▶ Exercise requirements:
Among the entries below, tally the lines that include "Thermus", and give the number alone.

▶ Data provided:
++++++++++++++++++++

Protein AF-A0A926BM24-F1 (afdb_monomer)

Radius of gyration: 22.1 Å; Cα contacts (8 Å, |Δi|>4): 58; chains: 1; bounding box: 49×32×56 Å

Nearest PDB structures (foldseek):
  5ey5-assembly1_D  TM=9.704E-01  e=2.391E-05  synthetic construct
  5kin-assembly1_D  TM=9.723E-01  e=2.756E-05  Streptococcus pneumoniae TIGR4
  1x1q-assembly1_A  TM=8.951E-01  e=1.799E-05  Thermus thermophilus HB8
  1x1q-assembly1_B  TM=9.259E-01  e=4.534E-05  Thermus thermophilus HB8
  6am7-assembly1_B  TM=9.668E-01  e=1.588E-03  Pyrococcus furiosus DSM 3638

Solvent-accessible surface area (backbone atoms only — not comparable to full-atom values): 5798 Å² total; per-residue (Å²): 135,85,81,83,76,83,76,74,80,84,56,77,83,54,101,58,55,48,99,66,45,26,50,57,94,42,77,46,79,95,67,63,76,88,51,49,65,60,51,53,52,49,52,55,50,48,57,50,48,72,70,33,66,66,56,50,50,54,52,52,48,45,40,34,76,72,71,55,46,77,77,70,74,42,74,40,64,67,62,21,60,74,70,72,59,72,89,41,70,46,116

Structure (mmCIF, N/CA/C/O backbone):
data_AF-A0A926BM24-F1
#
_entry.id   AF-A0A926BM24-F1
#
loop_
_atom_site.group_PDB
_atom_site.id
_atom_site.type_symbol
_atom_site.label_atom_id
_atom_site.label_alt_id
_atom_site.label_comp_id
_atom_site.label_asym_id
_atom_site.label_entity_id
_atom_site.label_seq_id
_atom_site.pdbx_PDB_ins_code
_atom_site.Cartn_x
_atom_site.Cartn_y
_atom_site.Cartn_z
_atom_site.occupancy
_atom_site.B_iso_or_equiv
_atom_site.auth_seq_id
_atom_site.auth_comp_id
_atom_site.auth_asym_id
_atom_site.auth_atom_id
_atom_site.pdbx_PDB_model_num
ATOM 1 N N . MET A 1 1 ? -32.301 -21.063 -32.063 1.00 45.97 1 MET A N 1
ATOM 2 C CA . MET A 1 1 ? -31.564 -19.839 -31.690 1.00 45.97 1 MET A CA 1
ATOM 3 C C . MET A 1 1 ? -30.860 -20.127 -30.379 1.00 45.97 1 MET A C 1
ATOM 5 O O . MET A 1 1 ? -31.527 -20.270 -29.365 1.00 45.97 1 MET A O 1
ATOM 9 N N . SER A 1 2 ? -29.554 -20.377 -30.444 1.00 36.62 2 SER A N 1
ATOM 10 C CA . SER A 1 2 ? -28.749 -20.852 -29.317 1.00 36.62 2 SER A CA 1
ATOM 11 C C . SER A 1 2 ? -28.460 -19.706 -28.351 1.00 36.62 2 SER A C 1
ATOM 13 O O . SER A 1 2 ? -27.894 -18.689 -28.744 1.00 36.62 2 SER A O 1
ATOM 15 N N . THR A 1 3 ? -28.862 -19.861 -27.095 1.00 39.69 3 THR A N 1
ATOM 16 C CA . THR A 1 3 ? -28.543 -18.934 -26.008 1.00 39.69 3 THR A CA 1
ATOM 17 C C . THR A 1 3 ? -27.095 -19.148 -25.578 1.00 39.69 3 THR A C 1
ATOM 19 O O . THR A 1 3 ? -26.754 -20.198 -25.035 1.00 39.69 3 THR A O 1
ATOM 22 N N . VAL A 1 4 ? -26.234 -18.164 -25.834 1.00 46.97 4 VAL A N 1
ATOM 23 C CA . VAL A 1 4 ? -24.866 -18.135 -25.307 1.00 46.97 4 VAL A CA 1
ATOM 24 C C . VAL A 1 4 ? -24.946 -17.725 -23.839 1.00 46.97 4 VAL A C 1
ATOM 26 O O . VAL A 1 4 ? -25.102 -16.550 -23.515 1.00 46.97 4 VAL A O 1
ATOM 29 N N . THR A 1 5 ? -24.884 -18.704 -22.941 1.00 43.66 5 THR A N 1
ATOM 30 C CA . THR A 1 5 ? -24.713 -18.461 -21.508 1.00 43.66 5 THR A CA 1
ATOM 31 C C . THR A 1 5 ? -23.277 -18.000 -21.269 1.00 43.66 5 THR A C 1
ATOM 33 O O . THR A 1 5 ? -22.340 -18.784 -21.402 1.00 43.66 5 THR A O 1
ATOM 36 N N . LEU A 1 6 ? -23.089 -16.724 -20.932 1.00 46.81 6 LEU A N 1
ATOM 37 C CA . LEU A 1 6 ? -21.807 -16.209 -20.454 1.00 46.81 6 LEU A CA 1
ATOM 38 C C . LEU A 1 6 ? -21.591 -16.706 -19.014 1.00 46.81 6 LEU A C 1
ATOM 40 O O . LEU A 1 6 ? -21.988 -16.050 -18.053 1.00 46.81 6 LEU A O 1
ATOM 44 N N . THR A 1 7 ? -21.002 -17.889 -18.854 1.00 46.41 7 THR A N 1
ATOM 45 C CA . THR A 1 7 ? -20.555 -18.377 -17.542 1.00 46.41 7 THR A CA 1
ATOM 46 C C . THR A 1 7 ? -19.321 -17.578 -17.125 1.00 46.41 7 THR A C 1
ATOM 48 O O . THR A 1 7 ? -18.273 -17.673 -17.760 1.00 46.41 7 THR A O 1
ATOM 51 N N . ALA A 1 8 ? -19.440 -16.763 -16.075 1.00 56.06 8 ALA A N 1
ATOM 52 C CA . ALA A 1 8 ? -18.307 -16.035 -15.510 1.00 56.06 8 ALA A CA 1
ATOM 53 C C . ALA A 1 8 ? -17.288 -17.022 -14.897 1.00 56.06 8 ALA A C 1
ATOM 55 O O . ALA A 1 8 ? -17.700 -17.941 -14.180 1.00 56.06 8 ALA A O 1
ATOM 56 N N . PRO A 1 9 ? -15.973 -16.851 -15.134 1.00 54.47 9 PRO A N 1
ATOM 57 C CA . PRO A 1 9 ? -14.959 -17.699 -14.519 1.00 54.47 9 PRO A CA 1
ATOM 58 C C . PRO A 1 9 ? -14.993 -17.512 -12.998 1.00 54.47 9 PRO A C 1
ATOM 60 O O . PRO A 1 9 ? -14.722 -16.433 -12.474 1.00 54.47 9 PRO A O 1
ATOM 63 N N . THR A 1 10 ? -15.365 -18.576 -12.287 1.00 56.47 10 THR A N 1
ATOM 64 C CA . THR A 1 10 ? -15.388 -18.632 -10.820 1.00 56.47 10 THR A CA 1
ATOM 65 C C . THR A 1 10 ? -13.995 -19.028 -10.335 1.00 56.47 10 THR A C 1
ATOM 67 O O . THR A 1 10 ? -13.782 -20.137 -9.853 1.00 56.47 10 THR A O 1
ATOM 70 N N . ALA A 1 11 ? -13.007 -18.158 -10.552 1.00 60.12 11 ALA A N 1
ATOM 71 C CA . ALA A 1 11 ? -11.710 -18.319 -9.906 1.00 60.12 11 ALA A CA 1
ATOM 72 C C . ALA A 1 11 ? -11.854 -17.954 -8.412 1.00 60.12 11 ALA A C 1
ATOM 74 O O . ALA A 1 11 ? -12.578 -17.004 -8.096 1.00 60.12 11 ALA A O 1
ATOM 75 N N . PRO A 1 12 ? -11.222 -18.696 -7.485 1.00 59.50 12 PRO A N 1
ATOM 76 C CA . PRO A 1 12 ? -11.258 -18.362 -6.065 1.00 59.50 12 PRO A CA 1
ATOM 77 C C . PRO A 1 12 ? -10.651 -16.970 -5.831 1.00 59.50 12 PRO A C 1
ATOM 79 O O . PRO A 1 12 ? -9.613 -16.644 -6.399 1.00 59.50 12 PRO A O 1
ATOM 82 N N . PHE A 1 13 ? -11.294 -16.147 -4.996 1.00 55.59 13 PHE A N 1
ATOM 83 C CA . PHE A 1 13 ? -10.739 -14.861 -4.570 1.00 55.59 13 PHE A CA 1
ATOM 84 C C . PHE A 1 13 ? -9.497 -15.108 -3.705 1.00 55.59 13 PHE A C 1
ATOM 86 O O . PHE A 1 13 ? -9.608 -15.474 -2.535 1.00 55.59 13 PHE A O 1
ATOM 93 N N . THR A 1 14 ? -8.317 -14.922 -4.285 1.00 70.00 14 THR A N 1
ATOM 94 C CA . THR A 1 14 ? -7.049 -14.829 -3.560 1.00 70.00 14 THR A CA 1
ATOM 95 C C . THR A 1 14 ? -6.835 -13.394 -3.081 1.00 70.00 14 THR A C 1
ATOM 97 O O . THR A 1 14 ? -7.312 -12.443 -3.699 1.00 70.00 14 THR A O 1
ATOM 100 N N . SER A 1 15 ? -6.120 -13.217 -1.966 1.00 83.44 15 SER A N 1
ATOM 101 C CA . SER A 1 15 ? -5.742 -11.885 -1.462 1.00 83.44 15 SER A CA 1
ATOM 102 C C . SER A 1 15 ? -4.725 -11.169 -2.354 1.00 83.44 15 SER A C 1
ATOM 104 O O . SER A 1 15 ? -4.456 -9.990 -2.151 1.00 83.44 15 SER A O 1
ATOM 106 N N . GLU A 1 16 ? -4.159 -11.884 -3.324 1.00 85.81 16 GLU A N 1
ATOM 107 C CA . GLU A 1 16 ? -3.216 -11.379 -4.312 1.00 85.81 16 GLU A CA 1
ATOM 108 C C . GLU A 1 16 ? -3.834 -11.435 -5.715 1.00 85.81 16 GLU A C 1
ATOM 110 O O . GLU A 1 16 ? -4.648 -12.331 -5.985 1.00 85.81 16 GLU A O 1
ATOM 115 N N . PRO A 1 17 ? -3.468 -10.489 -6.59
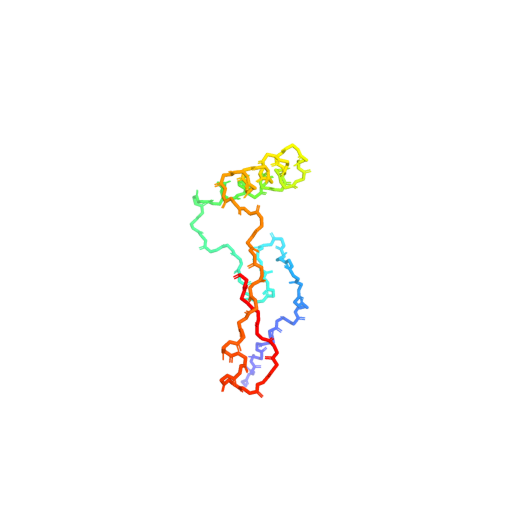8 1.00 89.44 17 PRO A N 1
ATOM 116 C CA . PRO A 1 17 ? -3.882 -10.528 -7.990 1.00 89.44 17 PRO A CA 1
ATOM 117 C C . PRO A 1 17 ? -3.161 -11.651 -8.742 1.00 89.44 17 PRO A C 1
ATOM 119 O O . PRO A 1 17 ? -2.095 -12.114 -8.337 1.00 89.44 17 PRO A O 1
ATOM 122 N N . ASP A 1 18 ? -3.717 -12.057 -9.879 1.00 87.94 18 ASP A N 1
ATOM 123 C CA . ASP A 1 18 ? -3.005 -12.910 -10.826 1.00 87.94 18 ASP A CA 1
ATOM 124 C C . ASP A 1 18 ? -1.827 -12.174 -11.500 1.00 87.94 18 ASP A C 1
ATOM 126 O O . ASP A 1 18 ? -1.628 -10.969 -11.336 1.00 87.94 18 ASP A O 1
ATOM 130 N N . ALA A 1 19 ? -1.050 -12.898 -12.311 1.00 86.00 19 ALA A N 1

++++++++++++++++++++

▶ Solution to the problem:
2